- REQUIREMENT:
Below are several entries. Transcribe exactly those lines that fall from the one with "ATOM 96 C C" through the one with "ATOM 129 C C", end lines included.
%%
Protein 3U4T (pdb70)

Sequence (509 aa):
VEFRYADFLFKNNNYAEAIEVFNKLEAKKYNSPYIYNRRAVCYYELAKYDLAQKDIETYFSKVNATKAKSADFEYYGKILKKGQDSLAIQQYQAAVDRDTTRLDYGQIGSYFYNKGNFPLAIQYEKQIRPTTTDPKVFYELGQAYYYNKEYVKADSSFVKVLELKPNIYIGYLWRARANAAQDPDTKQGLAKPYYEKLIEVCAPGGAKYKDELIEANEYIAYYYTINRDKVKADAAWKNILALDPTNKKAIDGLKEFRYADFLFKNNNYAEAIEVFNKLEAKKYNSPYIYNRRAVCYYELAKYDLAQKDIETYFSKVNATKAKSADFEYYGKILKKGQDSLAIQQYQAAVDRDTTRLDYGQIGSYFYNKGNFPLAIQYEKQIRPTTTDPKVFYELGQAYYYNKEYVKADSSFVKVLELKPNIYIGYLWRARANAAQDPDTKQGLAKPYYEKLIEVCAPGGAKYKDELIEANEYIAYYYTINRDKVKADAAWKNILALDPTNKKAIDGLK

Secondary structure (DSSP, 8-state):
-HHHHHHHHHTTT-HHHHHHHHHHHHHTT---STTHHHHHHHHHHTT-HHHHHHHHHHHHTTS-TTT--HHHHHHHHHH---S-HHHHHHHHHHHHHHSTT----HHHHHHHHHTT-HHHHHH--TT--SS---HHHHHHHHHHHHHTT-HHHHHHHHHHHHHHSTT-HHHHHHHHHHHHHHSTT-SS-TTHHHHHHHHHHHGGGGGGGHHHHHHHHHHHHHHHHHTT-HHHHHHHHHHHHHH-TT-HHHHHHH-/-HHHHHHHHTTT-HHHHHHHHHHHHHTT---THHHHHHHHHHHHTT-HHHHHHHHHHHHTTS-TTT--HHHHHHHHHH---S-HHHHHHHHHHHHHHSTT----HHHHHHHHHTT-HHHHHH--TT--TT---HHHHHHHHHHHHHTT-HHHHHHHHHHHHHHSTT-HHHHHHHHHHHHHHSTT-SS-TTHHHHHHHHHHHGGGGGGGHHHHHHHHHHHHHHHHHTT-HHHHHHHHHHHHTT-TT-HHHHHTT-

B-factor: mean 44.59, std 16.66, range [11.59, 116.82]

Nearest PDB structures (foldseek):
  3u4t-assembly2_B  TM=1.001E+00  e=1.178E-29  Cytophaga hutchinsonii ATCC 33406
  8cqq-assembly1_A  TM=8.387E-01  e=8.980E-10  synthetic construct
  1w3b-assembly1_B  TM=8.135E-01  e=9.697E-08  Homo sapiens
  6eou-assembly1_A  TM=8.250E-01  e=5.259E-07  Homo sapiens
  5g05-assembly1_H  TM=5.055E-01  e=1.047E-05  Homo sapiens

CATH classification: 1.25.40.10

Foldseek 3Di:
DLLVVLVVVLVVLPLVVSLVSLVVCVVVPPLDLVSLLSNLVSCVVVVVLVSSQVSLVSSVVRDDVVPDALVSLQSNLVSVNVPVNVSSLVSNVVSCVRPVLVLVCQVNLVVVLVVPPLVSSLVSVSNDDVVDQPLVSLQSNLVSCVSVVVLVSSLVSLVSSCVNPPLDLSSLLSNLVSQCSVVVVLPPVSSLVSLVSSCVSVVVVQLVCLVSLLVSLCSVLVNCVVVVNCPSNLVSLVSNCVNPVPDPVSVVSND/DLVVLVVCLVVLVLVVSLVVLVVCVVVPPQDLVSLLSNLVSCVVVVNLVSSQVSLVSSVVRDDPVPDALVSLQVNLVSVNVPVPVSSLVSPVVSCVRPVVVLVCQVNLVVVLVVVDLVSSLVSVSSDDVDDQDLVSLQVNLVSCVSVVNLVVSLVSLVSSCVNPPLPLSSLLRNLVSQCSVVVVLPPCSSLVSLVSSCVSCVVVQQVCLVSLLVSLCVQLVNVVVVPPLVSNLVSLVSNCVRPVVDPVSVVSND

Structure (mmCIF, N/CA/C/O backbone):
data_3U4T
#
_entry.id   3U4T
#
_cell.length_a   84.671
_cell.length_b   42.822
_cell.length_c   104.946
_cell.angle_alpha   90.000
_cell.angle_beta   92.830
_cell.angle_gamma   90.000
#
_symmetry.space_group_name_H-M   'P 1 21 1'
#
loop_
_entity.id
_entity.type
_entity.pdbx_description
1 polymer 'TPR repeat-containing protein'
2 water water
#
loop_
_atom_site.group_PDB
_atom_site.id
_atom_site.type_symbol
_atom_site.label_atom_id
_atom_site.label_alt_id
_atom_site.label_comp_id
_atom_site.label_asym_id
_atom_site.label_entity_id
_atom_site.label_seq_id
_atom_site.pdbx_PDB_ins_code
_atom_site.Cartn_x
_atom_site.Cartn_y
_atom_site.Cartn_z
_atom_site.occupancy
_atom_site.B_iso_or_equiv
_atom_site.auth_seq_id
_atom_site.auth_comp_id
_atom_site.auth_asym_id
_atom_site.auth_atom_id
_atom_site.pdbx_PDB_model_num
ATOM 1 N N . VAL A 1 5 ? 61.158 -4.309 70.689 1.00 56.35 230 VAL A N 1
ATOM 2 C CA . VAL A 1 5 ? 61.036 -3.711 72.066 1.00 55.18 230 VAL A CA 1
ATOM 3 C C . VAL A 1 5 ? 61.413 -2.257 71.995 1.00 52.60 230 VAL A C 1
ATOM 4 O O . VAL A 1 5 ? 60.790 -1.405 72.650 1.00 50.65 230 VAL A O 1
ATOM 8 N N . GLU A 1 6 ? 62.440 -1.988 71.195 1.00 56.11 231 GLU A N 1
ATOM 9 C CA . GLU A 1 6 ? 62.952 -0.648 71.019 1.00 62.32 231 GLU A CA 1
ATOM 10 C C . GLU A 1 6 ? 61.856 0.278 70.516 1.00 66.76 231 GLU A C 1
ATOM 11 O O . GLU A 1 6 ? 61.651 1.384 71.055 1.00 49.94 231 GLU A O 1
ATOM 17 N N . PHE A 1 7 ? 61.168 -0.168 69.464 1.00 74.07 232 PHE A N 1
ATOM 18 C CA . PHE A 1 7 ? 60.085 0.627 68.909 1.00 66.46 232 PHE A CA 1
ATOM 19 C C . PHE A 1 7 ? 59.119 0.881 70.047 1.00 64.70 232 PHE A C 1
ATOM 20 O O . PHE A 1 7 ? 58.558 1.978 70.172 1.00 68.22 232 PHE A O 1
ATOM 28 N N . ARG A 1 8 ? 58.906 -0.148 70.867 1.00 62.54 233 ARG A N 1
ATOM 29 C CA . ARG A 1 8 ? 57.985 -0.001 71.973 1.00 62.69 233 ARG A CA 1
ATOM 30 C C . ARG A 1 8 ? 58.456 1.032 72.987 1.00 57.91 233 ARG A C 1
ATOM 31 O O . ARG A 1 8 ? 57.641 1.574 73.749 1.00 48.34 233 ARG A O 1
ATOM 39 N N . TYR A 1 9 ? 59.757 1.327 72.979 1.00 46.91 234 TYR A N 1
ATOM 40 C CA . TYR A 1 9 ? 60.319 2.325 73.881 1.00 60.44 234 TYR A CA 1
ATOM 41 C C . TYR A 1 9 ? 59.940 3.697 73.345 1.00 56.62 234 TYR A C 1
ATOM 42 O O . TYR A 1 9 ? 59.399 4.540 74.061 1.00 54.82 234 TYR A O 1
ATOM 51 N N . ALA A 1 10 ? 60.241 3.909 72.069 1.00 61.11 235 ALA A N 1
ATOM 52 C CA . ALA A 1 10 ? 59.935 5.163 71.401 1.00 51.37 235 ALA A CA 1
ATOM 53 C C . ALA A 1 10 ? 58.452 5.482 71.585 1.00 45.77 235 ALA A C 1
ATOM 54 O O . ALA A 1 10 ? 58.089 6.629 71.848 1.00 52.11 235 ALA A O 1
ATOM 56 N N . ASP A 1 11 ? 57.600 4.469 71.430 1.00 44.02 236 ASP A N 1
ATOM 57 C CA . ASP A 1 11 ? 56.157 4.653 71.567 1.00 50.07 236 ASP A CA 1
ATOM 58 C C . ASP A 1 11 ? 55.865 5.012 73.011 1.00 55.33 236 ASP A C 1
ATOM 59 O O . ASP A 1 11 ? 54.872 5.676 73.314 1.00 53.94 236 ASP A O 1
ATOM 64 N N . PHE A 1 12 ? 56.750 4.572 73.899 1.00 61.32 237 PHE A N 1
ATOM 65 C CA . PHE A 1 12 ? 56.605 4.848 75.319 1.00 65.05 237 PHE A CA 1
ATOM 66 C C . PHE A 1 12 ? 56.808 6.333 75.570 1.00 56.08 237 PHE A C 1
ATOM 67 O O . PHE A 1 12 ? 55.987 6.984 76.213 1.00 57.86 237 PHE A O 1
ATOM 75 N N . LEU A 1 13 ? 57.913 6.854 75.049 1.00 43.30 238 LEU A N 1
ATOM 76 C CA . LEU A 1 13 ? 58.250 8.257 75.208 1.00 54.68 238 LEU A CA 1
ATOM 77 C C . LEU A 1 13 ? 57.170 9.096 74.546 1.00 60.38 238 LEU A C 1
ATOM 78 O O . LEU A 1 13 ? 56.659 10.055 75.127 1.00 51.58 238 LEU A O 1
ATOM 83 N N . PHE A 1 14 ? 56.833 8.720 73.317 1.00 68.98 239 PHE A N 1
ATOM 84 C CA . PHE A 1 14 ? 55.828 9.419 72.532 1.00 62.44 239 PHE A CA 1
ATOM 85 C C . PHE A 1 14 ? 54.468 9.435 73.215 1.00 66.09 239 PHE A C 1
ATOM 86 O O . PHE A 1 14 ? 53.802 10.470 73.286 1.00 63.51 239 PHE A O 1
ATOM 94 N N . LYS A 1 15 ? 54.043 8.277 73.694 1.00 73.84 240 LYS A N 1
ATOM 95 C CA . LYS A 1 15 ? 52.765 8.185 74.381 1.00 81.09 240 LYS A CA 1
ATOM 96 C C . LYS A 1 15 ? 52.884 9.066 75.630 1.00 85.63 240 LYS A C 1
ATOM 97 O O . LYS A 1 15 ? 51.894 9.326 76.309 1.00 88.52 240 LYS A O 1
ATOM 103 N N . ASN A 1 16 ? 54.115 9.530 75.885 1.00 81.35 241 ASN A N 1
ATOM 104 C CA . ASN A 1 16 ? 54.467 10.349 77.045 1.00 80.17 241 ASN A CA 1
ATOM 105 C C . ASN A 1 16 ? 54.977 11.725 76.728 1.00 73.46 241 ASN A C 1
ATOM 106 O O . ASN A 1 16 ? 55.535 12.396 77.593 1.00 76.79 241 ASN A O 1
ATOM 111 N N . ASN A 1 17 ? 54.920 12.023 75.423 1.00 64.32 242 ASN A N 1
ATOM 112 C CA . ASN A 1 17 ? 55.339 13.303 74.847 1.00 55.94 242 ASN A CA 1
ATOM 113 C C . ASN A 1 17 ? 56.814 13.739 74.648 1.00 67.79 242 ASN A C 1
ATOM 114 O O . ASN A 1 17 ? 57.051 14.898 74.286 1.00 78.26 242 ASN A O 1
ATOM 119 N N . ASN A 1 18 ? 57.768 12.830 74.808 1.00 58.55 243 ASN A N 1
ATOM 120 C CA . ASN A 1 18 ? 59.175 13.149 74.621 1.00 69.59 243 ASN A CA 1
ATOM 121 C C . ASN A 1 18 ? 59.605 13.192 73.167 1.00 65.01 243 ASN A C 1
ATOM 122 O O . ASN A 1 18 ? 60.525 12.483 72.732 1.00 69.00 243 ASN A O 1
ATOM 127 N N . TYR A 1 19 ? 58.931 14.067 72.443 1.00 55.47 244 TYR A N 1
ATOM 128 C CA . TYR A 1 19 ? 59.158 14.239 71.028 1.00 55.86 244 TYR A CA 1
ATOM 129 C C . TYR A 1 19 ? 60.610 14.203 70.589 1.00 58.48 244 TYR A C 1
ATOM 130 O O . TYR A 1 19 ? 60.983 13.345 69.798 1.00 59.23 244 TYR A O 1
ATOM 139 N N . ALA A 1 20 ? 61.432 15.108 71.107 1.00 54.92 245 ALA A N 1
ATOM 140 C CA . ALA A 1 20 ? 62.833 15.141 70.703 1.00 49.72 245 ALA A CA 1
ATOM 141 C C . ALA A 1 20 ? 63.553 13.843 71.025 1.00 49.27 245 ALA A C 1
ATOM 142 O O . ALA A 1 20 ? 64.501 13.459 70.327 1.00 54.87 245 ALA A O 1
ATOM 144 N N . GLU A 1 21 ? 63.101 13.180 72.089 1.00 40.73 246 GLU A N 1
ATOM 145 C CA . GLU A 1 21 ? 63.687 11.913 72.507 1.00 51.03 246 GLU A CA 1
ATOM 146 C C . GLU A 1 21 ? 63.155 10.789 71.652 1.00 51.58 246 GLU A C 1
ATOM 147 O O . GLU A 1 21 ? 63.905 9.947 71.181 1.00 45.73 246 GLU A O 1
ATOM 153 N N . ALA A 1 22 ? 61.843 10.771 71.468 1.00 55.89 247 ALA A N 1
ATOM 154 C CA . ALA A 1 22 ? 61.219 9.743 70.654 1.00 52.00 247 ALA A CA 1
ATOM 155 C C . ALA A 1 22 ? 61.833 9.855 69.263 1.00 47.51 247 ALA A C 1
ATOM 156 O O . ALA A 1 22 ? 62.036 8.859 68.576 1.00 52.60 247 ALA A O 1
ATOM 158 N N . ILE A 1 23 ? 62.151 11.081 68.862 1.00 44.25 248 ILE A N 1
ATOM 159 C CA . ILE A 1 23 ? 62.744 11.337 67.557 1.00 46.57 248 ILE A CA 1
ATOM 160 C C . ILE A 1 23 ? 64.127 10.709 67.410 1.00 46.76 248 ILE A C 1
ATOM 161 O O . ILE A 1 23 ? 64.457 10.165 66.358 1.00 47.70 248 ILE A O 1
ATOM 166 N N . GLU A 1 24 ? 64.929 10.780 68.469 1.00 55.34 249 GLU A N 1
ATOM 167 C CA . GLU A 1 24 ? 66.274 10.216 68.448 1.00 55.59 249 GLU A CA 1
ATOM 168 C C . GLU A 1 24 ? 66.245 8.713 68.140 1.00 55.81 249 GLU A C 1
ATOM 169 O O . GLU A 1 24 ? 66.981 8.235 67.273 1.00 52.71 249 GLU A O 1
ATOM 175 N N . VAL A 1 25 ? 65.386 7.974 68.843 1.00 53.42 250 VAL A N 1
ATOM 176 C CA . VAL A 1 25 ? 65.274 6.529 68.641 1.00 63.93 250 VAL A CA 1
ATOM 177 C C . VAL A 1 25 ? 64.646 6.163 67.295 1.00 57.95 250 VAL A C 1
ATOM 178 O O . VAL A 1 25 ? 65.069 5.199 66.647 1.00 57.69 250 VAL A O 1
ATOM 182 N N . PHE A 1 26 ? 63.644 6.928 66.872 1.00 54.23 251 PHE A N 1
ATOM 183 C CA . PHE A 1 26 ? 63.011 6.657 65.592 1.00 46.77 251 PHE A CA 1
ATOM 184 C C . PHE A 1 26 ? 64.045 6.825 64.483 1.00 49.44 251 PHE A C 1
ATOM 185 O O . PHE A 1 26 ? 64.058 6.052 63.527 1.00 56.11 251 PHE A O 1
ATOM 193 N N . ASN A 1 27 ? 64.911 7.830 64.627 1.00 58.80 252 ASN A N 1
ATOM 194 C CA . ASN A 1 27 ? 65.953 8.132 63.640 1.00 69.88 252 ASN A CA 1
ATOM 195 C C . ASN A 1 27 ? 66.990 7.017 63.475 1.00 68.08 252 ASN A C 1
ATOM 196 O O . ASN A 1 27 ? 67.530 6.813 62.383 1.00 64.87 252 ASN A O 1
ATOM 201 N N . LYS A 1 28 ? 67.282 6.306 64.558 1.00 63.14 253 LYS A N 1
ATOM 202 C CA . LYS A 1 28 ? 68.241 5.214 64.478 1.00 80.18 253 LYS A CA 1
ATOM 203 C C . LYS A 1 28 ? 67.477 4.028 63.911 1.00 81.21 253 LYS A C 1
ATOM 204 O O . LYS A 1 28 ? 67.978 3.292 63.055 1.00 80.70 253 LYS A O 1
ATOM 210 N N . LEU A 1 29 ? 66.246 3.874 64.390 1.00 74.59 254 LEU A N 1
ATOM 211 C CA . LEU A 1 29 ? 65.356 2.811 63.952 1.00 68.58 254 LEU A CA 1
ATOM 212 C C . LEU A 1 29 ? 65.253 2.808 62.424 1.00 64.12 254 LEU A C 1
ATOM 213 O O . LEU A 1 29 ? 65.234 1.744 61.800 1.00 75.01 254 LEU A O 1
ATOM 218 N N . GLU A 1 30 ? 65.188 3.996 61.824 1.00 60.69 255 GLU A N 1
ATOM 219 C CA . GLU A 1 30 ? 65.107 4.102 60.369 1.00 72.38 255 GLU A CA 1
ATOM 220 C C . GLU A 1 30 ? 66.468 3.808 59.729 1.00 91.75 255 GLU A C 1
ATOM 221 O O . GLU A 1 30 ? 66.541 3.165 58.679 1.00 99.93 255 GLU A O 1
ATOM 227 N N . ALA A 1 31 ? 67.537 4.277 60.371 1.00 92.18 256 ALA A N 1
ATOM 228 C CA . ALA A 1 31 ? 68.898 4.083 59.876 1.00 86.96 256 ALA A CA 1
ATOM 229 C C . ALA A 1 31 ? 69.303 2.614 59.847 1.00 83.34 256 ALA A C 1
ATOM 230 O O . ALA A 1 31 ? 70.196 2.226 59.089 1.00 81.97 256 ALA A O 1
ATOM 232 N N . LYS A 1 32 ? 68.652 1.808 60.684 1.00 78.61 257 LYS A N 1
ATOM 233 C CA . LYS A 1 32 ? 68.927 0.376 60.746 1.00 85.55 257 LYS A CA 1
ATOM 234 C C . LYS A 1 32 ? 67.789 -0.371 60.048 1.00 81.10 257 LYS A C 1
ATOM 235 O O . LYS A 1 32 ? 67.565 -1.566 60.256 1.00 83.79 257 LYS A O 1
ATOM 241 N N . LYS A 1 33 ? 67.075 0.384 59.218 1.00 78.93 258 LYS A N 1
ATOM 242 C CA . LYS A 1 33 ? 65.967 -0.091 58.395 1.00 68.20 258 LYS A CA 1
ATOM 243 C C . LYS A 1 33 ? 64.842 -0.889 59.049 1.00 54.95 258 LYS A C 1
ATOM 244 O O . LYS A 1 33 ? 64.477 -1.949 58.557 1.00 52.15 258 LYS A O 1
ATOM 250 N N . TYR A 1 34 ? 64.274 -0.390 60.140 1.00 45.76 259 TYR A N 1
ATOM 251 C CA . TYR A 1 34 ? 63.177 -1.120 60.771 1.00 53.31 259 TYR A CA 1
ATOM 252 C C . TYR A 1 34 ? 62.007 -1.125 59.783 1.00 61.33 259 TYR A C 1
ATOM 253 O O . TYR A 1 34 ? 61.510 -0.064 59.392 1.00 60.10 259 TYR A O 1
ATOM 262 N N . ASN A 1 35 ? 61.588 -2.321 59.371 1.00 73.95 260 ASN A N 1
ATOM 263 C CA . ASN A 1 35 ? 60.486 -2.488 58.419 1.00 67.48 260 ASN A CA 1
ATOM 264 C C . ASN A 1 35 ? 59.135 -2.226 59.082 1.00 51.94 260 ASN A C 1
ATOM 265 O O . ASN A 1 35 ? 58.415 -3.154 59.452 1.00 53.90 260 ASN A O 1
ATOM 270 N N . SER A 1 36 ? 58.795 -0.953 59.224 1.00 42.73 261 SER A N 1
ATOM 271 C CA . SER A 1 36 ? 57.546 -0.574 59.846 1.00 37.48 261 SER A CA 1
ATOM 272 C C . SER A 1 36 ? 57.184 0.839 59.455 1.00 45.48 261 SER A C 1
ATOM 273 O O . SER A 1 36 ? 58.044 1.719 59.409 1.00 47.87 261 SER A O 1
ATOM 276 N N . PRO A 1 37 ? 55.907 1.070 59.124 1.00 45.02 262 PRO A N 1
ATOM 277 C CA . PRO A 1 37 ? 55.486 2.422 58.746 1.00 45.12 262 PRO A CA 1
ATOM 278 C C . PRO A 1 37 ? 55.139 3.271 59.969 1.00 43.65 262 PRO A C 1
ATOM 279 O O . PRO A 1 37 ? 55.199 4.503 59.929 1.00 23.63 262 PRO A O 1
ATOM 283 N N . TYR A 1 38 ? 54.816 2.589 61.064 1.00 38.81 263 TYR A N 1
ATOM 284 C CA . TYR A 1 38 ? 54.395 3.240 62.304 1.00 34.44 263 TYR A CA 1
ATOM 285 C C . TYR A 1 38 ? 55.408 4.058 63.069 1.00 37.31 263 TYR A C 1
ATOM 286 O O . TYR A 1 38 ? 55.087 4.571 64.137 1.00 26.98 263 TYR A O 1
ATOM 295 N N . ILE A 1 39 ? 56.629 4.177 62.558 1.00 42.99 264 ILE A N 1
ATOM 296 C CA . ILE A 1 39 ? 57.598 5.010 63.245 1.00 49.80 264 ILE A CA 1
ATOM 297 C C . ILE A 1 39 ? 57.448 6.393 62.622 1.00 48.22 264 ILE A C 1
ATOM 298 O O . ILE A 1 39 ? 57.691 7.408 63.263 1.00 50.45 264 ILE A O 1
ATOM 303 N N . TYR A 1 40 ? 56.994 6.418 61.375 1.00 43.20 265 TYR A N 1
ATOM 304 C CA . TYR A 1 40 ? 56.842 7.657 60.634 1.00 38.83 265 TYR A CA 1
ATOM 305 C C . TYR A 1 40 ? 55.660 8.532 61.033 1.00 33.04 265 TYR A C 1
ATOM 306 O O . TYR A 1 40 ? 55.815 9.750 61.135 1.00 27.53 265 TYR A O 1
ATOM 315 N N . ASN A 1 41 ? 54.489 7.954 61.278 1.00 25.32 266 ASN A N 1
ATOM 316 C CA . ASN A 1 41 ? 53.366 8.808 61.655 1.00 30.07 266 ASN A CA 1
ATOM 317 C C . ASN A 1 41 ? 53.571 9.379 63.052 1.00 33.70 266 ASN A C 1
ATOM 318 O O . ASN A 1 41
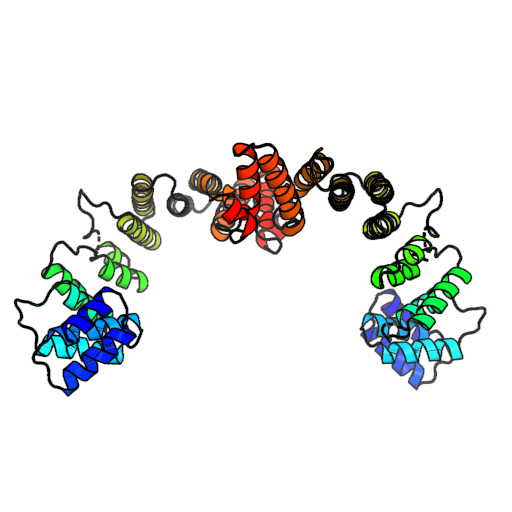 ? 53.050 10.442 63.372 1.00 39.42 266 ASN A O 1
ATOM 323 N N . ARG A 1 42 ? 54.347 8.682 63.874 1.00 30.66 267 ARG A N 1
ATOM 324 C CA . ARG A 1 42 ? 54.620 9.130 65.233 1.00 38.16 267 ARG A CA 1
ATOM 325 C C . ARG A 1 42 ? 55.708 10.194 65.231 1.00 23.45 267 ARG A C 1
ATOM 326 O O . ARG A 1 42 ? 55.625 11.182 65.962 1.00 30.37 267 ARG A O 1
ATOM 334 N N . ARG A 1 43 ? 56.724 9.998 64.396 1.00 32.60 268 ARG A N 1
ATOM 335 C CA . ARG A 1 43 ? 57.808 10.963 64.322 1.00 52.24 268 ARG A CA 1
ATOM 336 C C . ARG A 1 43 ? 57.236 12.227 63.705 1.00 54.17 268 ARG A C 1
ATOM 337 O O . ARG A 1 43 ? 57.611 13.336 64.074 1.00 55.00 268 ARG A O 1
%%
- RESPONSE TO THE TASK:
ATOM 96 C C . LYS A 1 15 ? 52.884 9.066 75.630 1.00 85.63 240 LYS A C 1
ATOM 97 O O . LYS A 1 15 ? 51.894 9.326 76.309 1.00 88.52 240 LYS A O 1
ATOM 103 N N . ASN A 1 16 ? 54.115 9.530 75.885 1.00 81.35 241 ASN A N 1
ATOM 104 C CA . ASN A 1 16 ? 54.467 10.349 77.045 1.00 80.17 241 ASN A CA 1
ATOM 105 C C . ASN A 1 16 ? 54.977 11.725 76.728 1.00 73.46 241 ASN A C 1
ATOM 106 O O . ASN A 1 16 ? 55.535 12.396 77.593 1.00 76.79 241 ASN A O 1
ATOM 111 N N . ASN A 1 17 ? 54.920 12.023 75.423 1.00 64.32 242 ASN A N 1
ATOM 112 C CA . ASN A 1 17 ? 55.339 13.303 74.847 1.00 55.94 242 ASN A CA 1
ATOM 113 C C . ASN A 1 17 ? 56.814 13.739 74.648 1.00 67.79 242 ASN A C 1
ATOM 114 O O . ASN A 1 17 ? 57.051 14.898 74.286 1.00 78.26 242 ASN A O 1
ATOM 119 N N . ASN A 1 18 ? 57.768 12.830 74.808 1.00 58.55 243 ASN A N 1
ATOM 120 C CA . ASN A 1 18 ? 59.175 13.149 74.621 1.00 69.59 243 ASN A CA 1
ATOM 121 C C . ASN A 1 18 ? 59.605 13.192 73.167 1.00 65.01 243 ASN A C 1
ATOM 122 O O . ASN A 1 18 ? 60.525 12.483 72.732 1.00 69.00 243 ASN A O 1
ATOM 127 N N . TYR A 1 19 ? 58.931 14.067 72.443 1.00 55.47 244 TYR A N 1
ATOM 128 C CA . TYR A 1 19 ? 59.158 14.239 71.028 1.00 55.86 244 TYR A CA 1
ATOM 129 C C . TYR A 1 19 ? 60.610 14.203 70.589 1.00 58.48 244 TYR A C 1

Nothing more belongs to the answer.